Speech to text Transcription - pinocchio61/Architecture GitHub Wiki

Pre-Experiment

The experiment goal and the experiment design.

Purpose

As a crowdsourced speech verification platform, speech transcribing is a key functionality component to enable the crowd can verify speech at ease - by reading off the transcription.

There are various ways to enable speech transcribing, and we mainly investigated 3 categories:

Cloud solution
Open-source libraries
Built-in APIs

Description of the Experiment

To select the most suitable speech-to-text transcription solution, we have conducted an experiment to compare different solutions in the following 4 criteria:

Accuracy
Cost
Ease to use/develop
Task time

We have also considered if the selected tool is compatible with existing system architecture and tradeoffs.

Testing Data

We used a section of Obama speech audio file for the experiment.
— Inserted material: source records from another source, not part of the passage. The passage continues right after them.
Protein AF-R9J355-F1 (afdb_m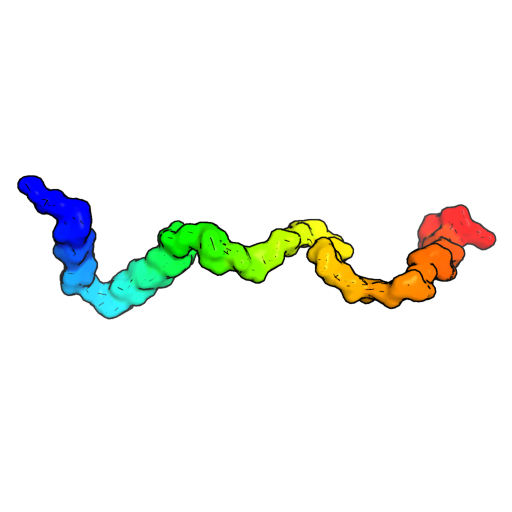onomer)

Radius of gyration: 26.83 Å; Cα contacts (8 Å, |Δi|>4): 16; chains: 1; bounding box: 32×29×75 Å

Solvent-accessible surface area (backbone atoms only — not comparable to full-atom values): 5112 Å² total; per-residue (Å²): 133,81,53,71,66,57,55,51,48,65,66,53,72,82,51,54,71,69,56,50,53,51,49,49,52,48,44,60,74,69,65,55,60,69,75,76,48,73,73,61,65,86,71,49,89,53,87,92,53,69,83,94,55,87,86,66,60,96,85,63,66,82,65,74,55,47,66,62,52,28,44,77,71,68,76,43,136

Mean predicted aligned error: 17.4 Å

Foldseek 3Di:
DDDPVRVVCVVQVPDDPVVNVVVVVCCVPPVPPCVVVVVPDPPPPPPPDPPPDPPDDPPDDPCPCVVVVCVVVVVDD

Structure (mmCIF, N/CA/C/O backbone):
data_AF-R9J355-F1
#
_entry.id   AF-R9J355-F1
#
loop_
_atom_site.group_PDB
_atom_site.id
_atom_site.type_symbol
_atom_site.label_atom_id
_atom_site.label_alt_id
_atom_site.label_comp_id
_atom_site.label_asym_id
_atom_site.label_entity_id
_atom_site.label_seq_id
_atom_site.pdbx_PDB_ins_code
_atom_site.Cartn_x
_atom_site.Cartn_y
_atom_site.Cartn_z
_atom_site.occupancy
_atom_site.B_iso_or_equiv
_atom_site.auth_seq_id
_atom_site.auth_comp_id
_atom_site.auth_asym_id
_atom_site.auth_atom_id
_atom_site.pdbx_PDB_model_num
ATOM 1 N N . MET A 1 1 ? -2.638 -21.751 32.208 1.00 79.06 1 MET A N 1
ATOM 2 C CA . MET A 1 1 ? -1.885 -21.025 31.164 1.00 79.06 1 MET A CA 1
ATOM 3 C C . MET A 1 1 ? -2.906 -20.288 30.323 1.00 79.06 1 MET A C 1
ATOM 5 O O . MET A 1 1 ? -3.879 -20.928 29.950 1.00 79.06 1 MET A O 1
ATOM 9 N N . LEU A 1 2 ? -2.735 -18.985 30.095 1.00 83.75 2 LEU A N 1
ATOM 10 C CA . LEU A 1 2 ? -3.622 -18.234 29.202 1.00 83.75 2 LEU A CA 1
ATOM 11 C C . LEU A 1 2 ? -3.324 -18.626 27.757 1.00 83.75 2 LEU A C 1
ATOM 13 O O . LEU A 1 2 ? -2.159 -18.790 27.383 1.00 83.75 2 LEU A O 1
ATOM 17 N N . THR A 1 3 ? -4.362 -18.769 26.947 1.00 93.12 3 THR A N 1
ATOM 18 C CA . THR A 1 3 ? -4.212 -18.957 25.506 1.00 93.12 3 THR A CA 1
ATOM 19 C C . THR A 1 3 ? -3.566 -17.717 24.884 1.00 93.12 3 THR A C 1
ATOM 21 O O . THR A 1 3 ? -3.625 -16.615 25.433 1.00 93.12 3 THR A O 1
ATOM 24 N N . LEU A 1 4 ? -2.925 -17.879 23.725 1.00 89.94 4 LEU A N 1
ATOM 25 C CA . LEU A 1 4 ? -2.310 -16.754 23.016 1.00 89.94 4 LEU A CA 1
ATOM 26 C C . LEU A 1 4 ? -3.345 -15.666 22.681 1.00 89.94 4 LEU A C 1
ATOM 28 O O . LEU A 1 4 ? -3.046 -14.481 22.777 1.00 89.94 4 LEU A O 1
ATOM 32 N N . GLN A 1 5 ? -4.574 -16.070 22.352 1.00 88.75 5 GLN A N 1
ATOM 33 C CA . GLN A 1 5 ? -5.672 -15.155 22.050 1.00 88.75 5 GLN A CA 1
ATOM 34 C C . GLN A 1 5 ? -6.053 -14.295 23.260 1.00 88.75 5 GLN A C 1
ATOM 36 O O . GLN A 1 5 ? -6.197 -13.083 23.125 1.00 88.75 5 GLN A O 1
ATOM 41 N N . GLU A 1 6 ? -6.164 -14.896 24.446 1.00 91.00 6 GLU A N 1
ATOM 42 C CA . GLU A 1 6 ? -6.462 -14.162 25.682 1.00 91.00 6 GLU A CA 1
ATOM 43 C C . GLU A 1 6 ? -5.340 -13.181 26.043 1.00 91.00 6 GLU A C 1
ATOM 45 O O . GLU A 1 6 ? -5.611 -12.058 26.458 1.00 91.00 6 GLU A O 1
ATOM 50 N N . GLN A 1 7 ? -4.080 -13.571 25.827 1.00 89.69 7 GLN A N 1
ATOM 51 C CA . GLN A 1 7 ? -2.931 -12.691 26.054 1.00 89.69 7 GLN A CA 1
ATOM 52 C C . GLN A 1 7 ? -2.919 -11.497 25.092 1.00 89.69 7 GLN A C 1
ATOM 54 O O . GLN A 1 7 ? -2.578 -10.393 25.503 1.00 89.69 7 GLN A O 1
ATOM 59 N N . VAL A 1 8 ? -3.299 -11.695 23.825 1.00 88.75 8 VAL A N 1
ATOM 60 C CA . VAL A 1 8 ? -3.409 -10.602 22.847 1.00 88.75 8 VAL A CA 1
ATOM 61 C C . VAL A 1 8 ? -4.549 -9.658 23.219 1.00 88.75 8 VAL A C 1
ATO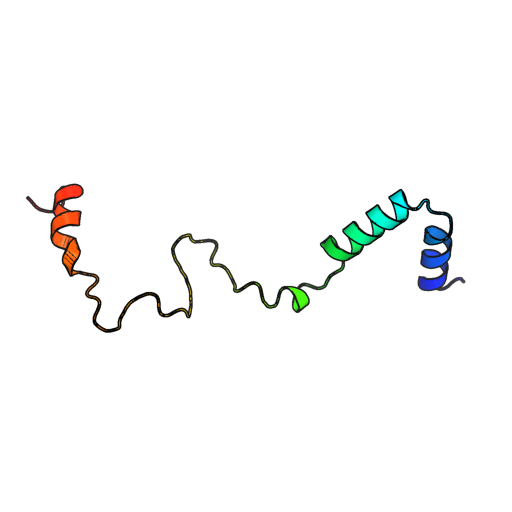M 63 O O . VAL A 1 8 ? -4.332 -8.451 23.251 1.00 88.75 8 VAL A O 1
ATOM 66 N N . LEU A 1 9 ? -5.728 -10.183 23.563 1.00 88.88 9 LEU A N 1
ATOM 67 C CA . LEU A 1 9 ? -6.878 -9.361 23.953 1.00 88.88 9 LEU A CA 1
ATOM 68 C C . LEU A 1 9 ? -6.562 -8.477 25.164 1.00 88.88 9 LEU A C 1
ATOM 70 O O . LEU A 1 9 ? -6.790 -7.275 25.104 1.00 88.88 9 LEU A O 1
ATOM 74 N N . GLN A 1 10 ? -5.935 -9.033 26.206 1.00 88.38 10 GLN A N 1
ATOM 75 C CA . GLN A 1 10 ? -5.521 -8.260 27.385 1.00 88.38 10 GLN A CA 1
ATOM 76 C C . GLN A 1 10 ? -4.541 -7.126 27.063 1.00 88.38 10 GLN A C 1
ATOM 78 O O . GLN A 1 10 ? -4.512 -6.123 27.762 1.00 88.38 10 GLN A O 1
ATOM 83 N N . ARG A 1 11 ? -3.707 -7.271 26.028 1.00 87.00 11 ARG A N 1
ATOM 84 C CA . ARG A 1 11 ? -2.751 -6.226 25.628 1.00 87.00 11 ARG A CA 1
ATOM 85 C C . ARG A 1 11 ? -3.370 -5.139 24.764 1.00 87.00 11 ARG A C 1
ATOM 87 O O . ARG A 1 11 ? -2.772 -4.074 24.654 1.00 87.00 11 ARG A O 1
ATOM 94 N N . VAL A 1 12 ? -4.501 -5.428 24.131 1.00 88.75 12 VAL A N 1
ATOM 95 C CA . VAL A 1 12 ? -5.192 -4.512 23.220 1.00 88.75 12 VAL A CA 1
ATOM 96 C C . VAL A 1 12 ? -6.271 -3.710 23.954 1.00 88.75 12 VAL A C 1
ATOM 98 O O . VAL A 1 12 ? -6.481 -2.556 23.603 1.00 88.75 12 VAL A O 1
ATOM 101 N N . ASP A 1 13 ? -6.898 -4.280 24.989 1.00 86.44 13 ASP A N 1
ATOM 102 C CA . ASP A 1 13 ? -8.021 -3.670 25.725 1.00 86.44 13 ASP A CA 1
ATOM 103 C C . ASP A 1 13 ? -7.661 -2.334 26.409 1.00 86.44 13 ASP A C 1
ATOM 105 O O . ASP A 1 13 ? -8.459 -1.402 26.419 1.00 86.44 13 ASP A O 1
ATOM 109 N N . ASP A 1 14 ? -6.423 -2.202 26.897 1.00 89.69 14 ASP A N 1
ATOM 110 C CA . ASP A 1 14 ? -5.938 -1.004 27.602 1.00 89.69 14 ASP A CA 1
ATOM 111 C C . ASP A 1 14 ? -5.306 0.061 26.675 1.00 89.69 14 ASP A C 1
ATOM 113 O O . ASP A 1 14 ? -4.702 1.033 27.144 1.00 89.69 14 ASP A O 1
ATOM 117 N N . LEU A 1 15 ? -5.369 -0.112 25.350 1.00 92.06 15 LEU A N 1
ATOM 118 C CA . LEU A 1 15 ? -4.735 0.811 24.405 1.00 92.06 15 LEU A CA 1
ATOM 119 C C . LEU A 1 15 ? -5.621 2.018 24.079 1.00 92.06 15 LEU A C 1
ATOM 121 O O . LEU A 1 15 ? -6.836 1.920 23.940 1.00 92.06 15 LEU A O 1
ATOM 125 N N . SER A 1 16 ? -4.982 3.174 23.882 1.00 93.94 16 SER A N 1
ATOM 126 C CA . SER A 1 16 ? -5.649 4.362 23.344 1.00 93.94 16 SER A CA 1
ATOM 127 C C . SER A 1 16 ? -6.095 4.153 21.893 1.00 93.94 16 SER A C 1
ATOM 129 O O . SER A 1 16 ? -5.524 3.341 21.164 1.00 93.94 16 SER A O 1
ATOM 131 N N . GLU A 1 17 ? -7.069 4.947 21.444 1.00 92.56 17 GLU A N 1
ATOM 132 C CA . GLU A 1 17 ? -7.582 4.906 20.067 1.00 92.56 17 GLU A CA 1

Chosen audio file is a public speech, has background noise, 29-second long with 54 words count. Audio file sized 458kb.

Artifacts Created

Auto-generated transcription based on the sample audio.

Completion Criteria

An open-source transcription is proposed and clients agree on the decision. Clients need a transcription tool works for mobile application with at least 80% of accuracy and lowest possible cost.

Post-Experiment

Experiment results and decision.

Summary of Findings

Cloud Solution: Amazon Transcribe

Results based on the testing data.

Accuracy: 100%
Cost: $0.0004/s * 29s = $0.0116
Ease to use/develop: easy
Task time: duration of transcribing 62s (for a 2-hour speech, cost = ~$3)

Amazon Transcribe Service has following limitations:

Language: English(different accents), Spanish, Portuguese, Italian, French
Format: mp3, mp4, wav, flac
Maximum audio file length: 4 hours
Maximum audio size: 2GB
Maximum size of custom vocabularies: 50KB

Other cloud solutions: Google Cloud Text-to-Speech, IBM Watson Speech-to-text, Microsoft Bing Speech to text

Open-source Solution: CMU Sphinx

Results based on the testing data.

Accuracy: 20%
Cost: free
Ease to use/develop: complex
- Requires parameter tuning based on the input speeches
- Requires the computing power, eg, GPU
- Difficult to configure and run
Task time: duration of transcribing 11.9s

Built-in APIs:

Results based on research only.

Speech Framework on iOS

Accuracy: Not investigate
Cost: high cost in terms of battery-draining and network traffic
Ease to use/develop: Medium
Task time: No experiment conducted

Limitations:

Task can be performed per day is limited to device and network resources
Strict audio length limit to 1 minute
Lock-in on the iOS

Speech Recognizer API on Android

Accuracy: Not investigate
Cost: high cost in terms of battery-draining and network traffic
Ease to use/develop: Medium
Task time: No experiment conducted

Limitations:

Strict audio length limit to 1 minute
Lock-in on the iOS

Other: Cross-platform app development SDK (Reactive Native/Flutter), which indirectly call on the native APIs. So pros and cons are the same as the above.

Engineer's Recommendations

Amazon Transcribe Service is the most suitable solution to the Pinocchio platform given its high accuracy and ease to use. Since a 2-hour speech will only cost $3, this is not a major concern in the current development phase.